La réunion du Comité Al Qods à Marrakech, sous la présidence de Mohammed VI, peut servir de prétexte pour examiner l’évolution de la diplomatie chérifienne. L’insoluble conflit du Proche-Orient – qui cristallise chez nous des débats passionnés au sujet des relations avec Israël (lire p.38) – ne risque pas de connaître un grand avancement à l’issue de ce 20e sommet du genre. Révolu le temps où le Maroc était un facilitateur incontournable des pourparlers israélo-palestiniens. Le royaume a énormément perdu de son influence sur le processus de paix dans cette région. Car le monde a changé.
Mohammed VI est moins visible sur ce dossier que l’a été son père, c’est une évidence. Le style des deux monarques est aux antipodes : Hassan II, plus extraverti, se plaisait à se retrouver au cœur des négociations politiques, tandis que Mohammed VI, plus réservé, préfère agir sur le volet social dans les territoires occupés à travers l’Agence Bayt Mal Al Qods. Mais limiter le bilan diplomatique de Mohammed VI à ce dossier conflictuel serait un raccourci.

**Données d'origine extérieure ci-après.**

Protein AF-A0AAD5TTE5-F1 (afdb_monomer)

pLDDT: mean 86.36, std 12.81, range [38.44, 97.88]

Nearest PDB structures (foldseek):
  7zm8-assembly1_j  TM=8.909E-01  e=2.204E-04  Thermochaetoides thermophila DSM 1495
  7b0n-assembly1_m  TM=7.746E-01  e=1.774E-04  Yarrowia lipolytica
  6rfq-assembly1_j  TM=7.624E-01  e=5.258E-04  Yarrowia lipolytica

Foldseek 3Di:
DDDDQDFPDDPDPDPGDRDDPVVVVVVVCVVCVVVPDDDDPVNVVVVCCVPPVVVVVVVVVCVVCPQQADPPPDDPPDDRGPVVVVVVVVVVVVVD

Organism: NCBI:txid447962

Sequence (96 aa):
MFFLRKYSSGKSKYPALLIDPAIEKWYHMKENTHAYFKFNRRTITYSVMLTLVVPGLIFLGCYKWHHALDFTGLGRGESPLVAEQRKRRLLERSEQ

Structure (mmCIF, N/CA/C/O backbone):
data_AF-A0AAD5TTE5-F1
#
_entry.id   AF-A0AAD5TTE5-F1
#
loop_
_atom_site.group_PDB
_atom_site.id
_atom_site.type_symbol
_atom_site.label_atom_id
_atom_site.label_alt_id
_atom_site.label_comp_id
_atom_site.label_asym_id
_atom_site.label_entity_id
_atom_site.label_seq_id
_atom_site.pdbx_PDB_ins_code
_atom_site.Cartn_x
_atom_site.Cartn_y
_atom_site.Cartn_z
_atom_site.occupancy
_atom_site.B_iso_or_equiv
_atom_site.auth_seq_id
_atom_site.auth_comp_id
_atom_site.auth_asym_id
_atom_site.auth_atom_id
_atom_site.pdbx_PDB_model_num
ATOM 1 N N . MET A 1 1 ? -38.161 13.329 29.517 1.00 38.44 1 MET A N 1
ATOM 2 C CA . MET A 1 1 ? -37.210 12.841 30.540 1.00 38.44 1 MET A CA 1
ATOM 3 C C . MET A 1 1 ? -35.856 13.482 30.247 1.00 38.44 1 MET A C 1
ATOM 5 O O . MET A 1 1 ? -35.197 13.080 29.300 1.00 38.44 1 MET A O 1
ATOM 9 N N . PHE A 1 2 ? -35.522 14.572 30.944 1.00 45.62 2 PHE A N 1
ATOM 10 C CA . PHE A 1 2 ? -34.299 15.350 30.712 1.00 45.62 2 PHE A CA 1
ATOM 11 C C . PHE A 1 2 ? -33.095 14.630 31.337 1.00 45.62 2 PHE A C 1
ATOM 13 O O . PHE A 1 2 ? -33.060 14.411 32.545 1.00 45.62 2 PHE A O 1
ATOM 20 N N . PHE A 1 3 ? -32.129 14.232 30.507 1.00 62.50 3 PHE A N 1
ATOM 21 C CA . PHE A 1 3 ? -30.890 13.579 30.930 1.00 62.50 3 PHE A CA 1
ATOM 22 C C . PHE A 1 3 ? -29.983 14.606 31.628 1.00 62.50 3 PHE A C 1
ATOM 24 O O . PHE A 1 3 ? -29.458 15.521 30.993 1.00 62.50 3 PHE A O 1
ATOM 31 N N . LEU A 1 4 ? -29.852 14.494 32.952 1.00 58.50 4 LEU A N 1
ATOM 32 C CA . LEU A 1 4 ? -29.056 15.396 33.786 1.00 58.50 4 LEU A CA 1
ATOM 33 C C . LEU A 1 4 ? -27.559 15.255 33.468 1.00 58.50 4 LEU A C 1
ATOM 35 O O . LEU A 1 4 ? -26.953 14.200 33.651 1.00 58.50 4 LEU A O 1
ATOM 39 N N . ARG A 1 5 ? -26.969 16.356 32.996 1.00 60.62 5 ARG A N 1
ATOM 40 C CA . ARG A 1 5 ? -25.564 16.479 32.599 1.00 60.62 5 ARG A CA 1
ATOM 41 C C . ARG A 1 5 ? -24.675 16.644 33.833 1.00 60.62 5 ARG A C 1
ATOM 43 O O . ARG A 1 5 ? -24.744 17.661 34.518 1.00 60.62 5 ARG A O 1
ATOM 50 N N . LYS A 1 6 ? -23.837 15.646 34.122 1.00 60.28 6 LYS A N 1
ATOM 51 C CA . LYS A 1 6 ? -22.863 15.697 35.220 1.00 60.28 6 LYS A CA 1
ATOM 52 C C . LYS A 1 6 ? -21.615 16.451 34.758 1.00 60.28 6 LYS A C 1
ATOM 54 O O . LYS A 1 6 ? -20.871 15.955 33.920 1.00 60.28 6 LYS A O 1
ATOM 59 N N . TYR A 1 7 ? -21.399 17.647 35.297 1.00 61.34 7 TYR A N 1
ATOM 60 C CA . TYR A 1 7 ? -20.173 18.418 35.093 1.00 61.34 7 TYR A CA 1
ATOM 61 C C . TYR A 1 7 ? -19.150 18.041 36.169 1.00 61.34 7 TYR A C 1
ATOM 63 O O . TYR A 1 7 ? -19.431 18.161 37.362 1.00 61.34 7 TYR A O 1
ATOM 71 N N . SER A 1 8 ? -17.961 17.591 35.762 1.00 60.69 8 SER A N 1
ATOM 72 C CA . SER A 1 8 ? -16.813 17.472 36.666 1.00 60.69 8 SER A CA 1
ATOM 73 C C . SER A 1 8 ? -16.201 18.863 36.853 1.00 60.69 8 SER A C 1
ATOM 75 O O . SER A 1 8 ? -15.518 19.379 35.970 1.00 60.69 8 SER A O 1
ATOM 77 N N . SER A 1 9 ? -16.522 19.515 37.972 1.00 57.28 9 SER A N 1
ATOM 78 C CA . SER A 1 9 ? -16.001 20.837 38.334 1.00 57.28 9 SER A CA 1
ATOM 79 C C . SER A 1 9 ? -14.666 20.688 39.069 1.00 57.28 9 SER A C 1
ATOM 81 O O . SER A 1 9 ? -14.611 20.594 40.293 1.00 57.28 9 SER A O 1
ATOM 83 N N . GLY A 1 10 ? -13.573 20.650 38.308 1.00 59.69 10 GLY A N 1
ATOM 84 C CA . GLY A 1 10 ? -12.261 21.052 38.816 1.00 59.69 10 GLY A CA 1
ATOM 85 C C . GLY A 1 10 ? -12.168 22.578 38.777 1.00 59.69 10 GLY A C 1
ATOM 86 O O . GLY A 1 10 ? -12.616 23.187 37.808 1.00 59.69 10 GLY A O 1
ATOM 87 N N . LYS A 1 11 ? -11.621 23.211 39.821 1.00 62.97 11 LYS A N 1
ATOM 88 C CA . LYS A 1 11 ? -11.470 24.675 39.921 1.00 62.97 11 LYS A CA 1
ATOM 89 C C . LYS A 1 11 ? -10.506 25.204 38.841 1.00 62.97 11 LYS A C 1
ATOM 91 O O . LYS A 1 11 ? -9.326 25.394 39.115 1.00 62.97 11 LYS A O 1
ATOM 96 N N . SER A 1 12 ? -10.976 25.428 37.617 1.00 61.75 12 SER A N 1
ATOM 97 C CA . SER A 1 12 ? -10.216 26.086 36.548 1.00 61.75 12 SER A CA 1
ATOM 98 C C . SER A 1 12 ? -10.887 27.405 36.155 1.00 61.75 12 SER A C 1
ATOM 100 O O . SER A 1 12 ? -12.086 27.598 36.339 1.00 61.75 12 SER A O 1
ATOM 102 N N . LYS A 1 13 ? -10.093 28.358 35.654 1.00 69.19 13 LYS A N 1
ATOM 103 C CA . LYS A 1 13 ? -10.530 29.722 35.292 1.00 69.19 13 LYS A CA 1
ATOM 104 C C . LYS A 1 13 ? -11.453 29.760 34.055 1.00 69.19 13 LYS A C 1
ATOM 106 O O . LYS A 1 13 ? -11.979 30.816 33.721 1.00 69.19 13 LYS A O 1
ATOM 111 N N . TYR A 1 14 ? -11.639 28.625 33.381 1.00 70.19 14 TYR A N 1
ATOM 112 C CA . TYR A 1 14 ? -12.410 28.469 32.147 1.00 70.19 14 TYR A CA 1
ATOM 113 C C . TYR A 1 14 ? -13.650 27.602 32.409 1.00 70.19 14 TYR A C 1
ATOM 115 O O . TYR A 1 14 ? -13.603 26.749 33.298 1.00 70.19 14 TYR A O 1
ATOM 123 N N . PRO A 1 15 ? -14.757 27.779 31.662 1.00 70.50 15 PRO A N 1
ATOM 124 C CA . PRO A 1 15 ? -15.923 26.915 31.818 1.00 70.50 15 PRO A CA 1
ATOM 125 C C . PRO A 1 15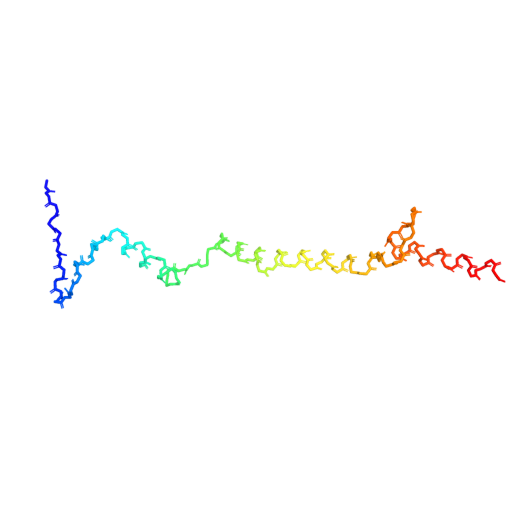 ? -15.528 25.450 31.600 1.00 70.50 15 PRO A C 1
ATOM 127 O O . PRO A 1 15 ? -14.760 25.136 30.688 1.00 70.50 15 PRO A O 1
ATOM 130 N N . ALA A 1 16 ? -16.043 24.559 32.451 1.00 72.69 16 ALA A N 1
ATOM 131 C CA . ALA A 1 16 ? -15.796 23.127 32.336 1.00 72.69 16 ALA A CA 1
ATOM 132 C C . ALA A 1 16 ? -16.183 22.645 30.930 1.00 72.69 16 ALA A C 1
ATOM 134 O O . ALA A 1 16 ? -17.264 22.968 30.429 1.00 72.69 16 ALA A O 1
ATOM 135 N N . LEU A 1 17 ? -15.279 21.895 30.296 1.00 76.69 17 LEU A N 1
ATOM 136 C CA . LEU A 1 17 ? -15.460 21.415 28.933 1.00 76.69 17 LEU A CA 1
ATOM 137 C C . LEU A 1 17 ? -16.754 20.597 28.855 1.00 76.69 17 LEU A C 1
ATOM 139 O O . LEU A 1 17 ? -17.001 19.708 29.673 1.00 76.69 17 LEU A O 1
ATOM 143 N N . LEU A 1 18 ? -17.604 20.940 27.889 1.00 80.62 18 LEU A N 1
ATOM 144 C CA . LEU A 1 18 ? -18.874 20.271 27.640 1.00 80.62 18 LEU A CA 1
ATOM 145 C C . LEU A 1 18 ? -18.586 18.890 27.051 1.00 80.62 18 LEU A C 1
ATOM 147 O O . LEU A 1 18 ? -18.583 18.707 25.839 1.00 80.62 18 LEU A O 1
ATOM 151 N N . ILE A 1 19 ? -18.353 17.920 27.930 1.00 82.75 19 ILE A N 1
ATOM 152 C CA . ILE A 1 19 ? -18.161 16.526 27.549 1.00 82.75 19 ILE A CA 1
ATOM 153 C C . ILE A 1 19 ? -19.461 16.007 26.928 1.00 82.75 19 ILE A C 1
ATOM 155 O O . ILE A 1 19 ? -20.534 16.100 27.539 1.00 82.75 19 ILE A O 1
ATOM 159 N N . ASP A 1 20 ? -19.368 15.530 25.690 1.00 88.62 20 ASP A N 1
ATOM 160 C CA . ASP A 1 20 ? -20.425 14.792 25.009 1.00 88.62 20 ASP A CA 1
ATOM 161 C C . ASP A 1 20 ? -20.066 13.299 25.038 1.00 88.62 20 ASP A C 1
ATOM 163 O O . ASP A 1 20 ? -19.059 12.904 24.438 1.00 88.62 20 ASP A O 1
ATOM 167 N N . PRO A 1 21 ? -20.878 12.450 25.695 1.00 91.25 21 PRO A N 1
ATOM 168 C CA . PRO A 1 21 ? -20.604 11.019 25.766 1.00 91.25 21 PRO A CA 1
ATOM 169 C C . PRO A 1 21 ? -20.554 10.344 24.388 1.00 91.25 21 PRO A C 1
ATOM 171 O O . PRO A 1 21 ? -19.934 9.288 24.256 1.00 91.25 21 PRO A O 1
ATOM 174 N N . ALA A 1 22 ? -21.206 10.898 23.359 1.00 92.38 22 ALA A N 1
ATOM 175 C CA . ALA A 1 22 ? -21.140 10.345 22.009 1.00 92.38 22 ALA A CA 1
ATOM 176 C C . ALA A 1 22 ? -19.751 10.550 21.379 1.00 92.38 22 ALA A C 1
ATOM 178 O O . ALA A 1 22 ? -19.202 9.622 20.780 1.00 92.38 22 ALA A O 1
ATOM 179 N N . ILE A 1 23 ? -19.159 11.733 21.564 1.00 91.44 23 ILE A N 1
ATOM 180 C CA . ILE A 1 23 ? -17.837 12.076 21.022 1.00 91.44 23 ILE A CA 1
ATOM 181 C C . ILE A 1 23 ? -16.743 11.274 21.728 1.00 91.44 23 ILE A C 1
ATOM 183 O O . ILE A 1 23 ? -15.867 10.725 21.059 1.00 91.44 23 ILE A O 1
ATOM 187 N N . GLU A 1 24 ? -16.819 11.137 23.053 1.00 92.44 24 GLU A N 1
ATOM 188 C CA . GLU A 1 24 ? -15.857 10.330 23.815 1.00 92.44 24 GLU A CA 1
ATOM 189 C C . GLU A 1 24 ? -15.880 8.863 23.381 1.00 92.44 24 GLU A C 1
ATOM 191 O O . GLU A 1 24 ? -14.832 8.269 23.134 1.00 92.44 24 GLU A O 1
ATOM 196 N N . LYS A 1 25 ? -17.071 8.281 23.190 1.00 92.94 25 LYS A N 1
ATOM 197 C CA . LYS A 1 25 ? -17.207 6.903 22.691 1.00 92.94 25 LYS A CA 1
ATOM 198 C C . LYS A 1 25 ? -16.619 6.731 21.294 1.00 92.94 25 LYS A C 1
ATOM 200 O O . LYS A 1 25 ? -15.941 5.737 21.042 1.00 92.94 25 LYS A O 1
ATOM 205 N N . TRP A 1 26 ? -16.852 7.683 20.389 1.00 93.19 26 TRP A N 1
ATOM 206 C CA . TRP A 1 26 ? -16.260 7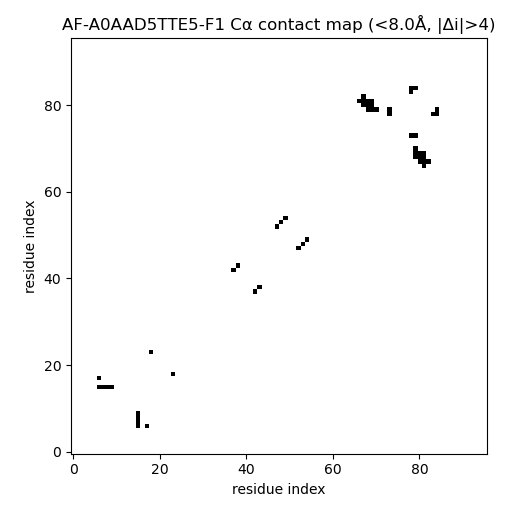.643 19.050 1.00 93.19 26 TRP A CA 1
ATOM 207 C C . TRP A 1 26 ? -14.733 7.753 19.095 1.00 93.19 26 TRP A C 1
ATOM 209 O O . TRP A 1 26 ? -14.039 7.023 18.383 1.00 93.19 26 TRP A O 1
ATOM 219 N N . TYR A 1 27 ? -14.202 8.623 19.957 1.00 94.25 27 TYR A N 1
ATOM 220 C CA . TYR A 1 27 ? -12.764 8.751 20.168 1.00 94.25 27 TYR A CA 1
ATOM 221 C C . TYR A 1 27 ? -12.163 7.437 20.690 1.00 94.25 27 TYR A C 1
ATOM 223 O O . TYR A 1 27 ? -11.248 6.894 20.067 1.00 94.25 27 TYR A O 1
ATOM 231 N N . HIS A 1 28 ? -12.760 6.858 21.736 1.00 94.19 28 HIS A N 1
ATOM 232 C CA . HIS A 1 28 ? -12.346 5.570 22.291 1.00 94.19 28 HIS A CA 1
ATOM 233 C C . HIS A 1 28 ? -12.432 4.421 21.283 1.00 94.19 28 HIS A C 1
ATOM 235 O O . HIS A 1 28 ? -11.571 3.543 21.289 1.00 94.19 28 HIS A O 1
ATOM 241 N N . MET A 1 29 ? -13.443 4.406 20.408 1.00 94.38 29 MET A N 1
ATOM 242 C CA . MET A 1 29 ? -13.563 3.390 19.360 1.00 94.38 29 MET A CA 1
ATOM 243 C C . MET A 1 29 ? -12.376 3.449 18.393 1.00 94.38 29 MET A C 1
ATOM 245 O O . MET A 1 29 ? -11.799 2.411 18.076 1.00 94.38 29 MET A O 1
ATOM 249 N N . LYS A 1 30 ? -11.987 4.650 17.946 1.00 94.19 30 LYS A N 1
ATOM 250 C CA . LYS A 1 30 ? -10.854 4.815 17.025 1.00 94.19 30 LYS A CA 1
ATOM 251 C C . LYS A 1 30 ? -9.532 4.424 17.670 1.00 94.19 30 LYS A C 1
ATOM 253 O O . LYS A 1 30 ? -8.760 3.688 17.059 1.00 94.19 30 LYS A O 1
ATOM 258 N N . GLU A 1 31 ? -9.290 4.885 18.891 1.00 94.69 31 GLU A N 1
ATOM 259 C CA . GLU A 1 31 ? -8.042 4.622 19.612 1.00 94.69 31 GLU A CA 1
ATOM 260 C C . GLU A 1 31 ? -7.845 3.120 19.884 1.00 94.69 31 GLU A C 1
ATOM 262 O O . GLU A 1 31 ? -6.765 2.570 19.663 1.00 94.69 31 GLU A O 1
ATOM 267 N N . ASN A 1 32 ? -8.926 2.413 20.227 1.00 95.00 32 ASN A N 1
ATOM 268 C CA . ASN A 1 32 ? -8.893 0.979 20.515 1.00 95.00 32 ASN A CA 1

Le roi s’en sort comme il peut sur le plan des Affaires étrangères. Le Maroc n’a jamais été une super-puissance qui a son mot à dire sur la scène internationale. Et il est plus compliqué de se faire entendre dans le monde d’aujourd’hui, un monde multipolaire traversé par de nouveaux phénomènes (montée de l’extrémisme, instabilité des régimes, fragilité des systèmes financiers…). Alors, la diplomatie du royaume markette comme elle peut les atouts dont elle dispose (stabilité politique et économique, islam tolérant…) pour garder un minimum de visibilité et remporter parfois de petites victoires.
Pourtant, quand il s’agit de sorties royales, on cherche souvent à les magnifier en y associant des résultats concrets. On peut rappeler sa dernière visite aux Etats-Unis, qui s’est soldée par un communiqué conjoint avec l’administration américaine assez réconfortant sur le dossier du Sahara. Avant cela, le déplacement de Mohammed VI pour la cérémonie d’investiture du président malien s’est accompagné d’une aide médicale et d’une assistance religieuse pour contribuer à la reconstruction de ce pays qui incarne les dangers de l’extrémisme au Sahel. Enfin, la récente visite de l’émir du Qatar a permis de débloquer l’aide octroyée au Maroc par le Conseil de coopération du Golfe. Autant de réalisations à mettre sur le compte de Mohammed VI.
Mais le monarque peut faire davantage pour le rayonnement du royaume. Sa tendance à bouder de nombreux sommets internationaux reste incompréhensible, car il s’agit d’occasions ratées pour gagner en visibilité au sein de la communauté internationale. Ce sentiment de retrait du concert des nations est renforcé par le fait que Mohammed VI n’a jusque-là réalisé aucun grand coup diplomatique pour marquer son règne. Pourtant, il ne manque pas d’atouts : son tropisme africain, ses relations chaleureuses avec les monarchies pétrolières, son image auprès des puissances occidentales sont autant de leviers à activer. Il suffit alors de trouver la bonne combinaison.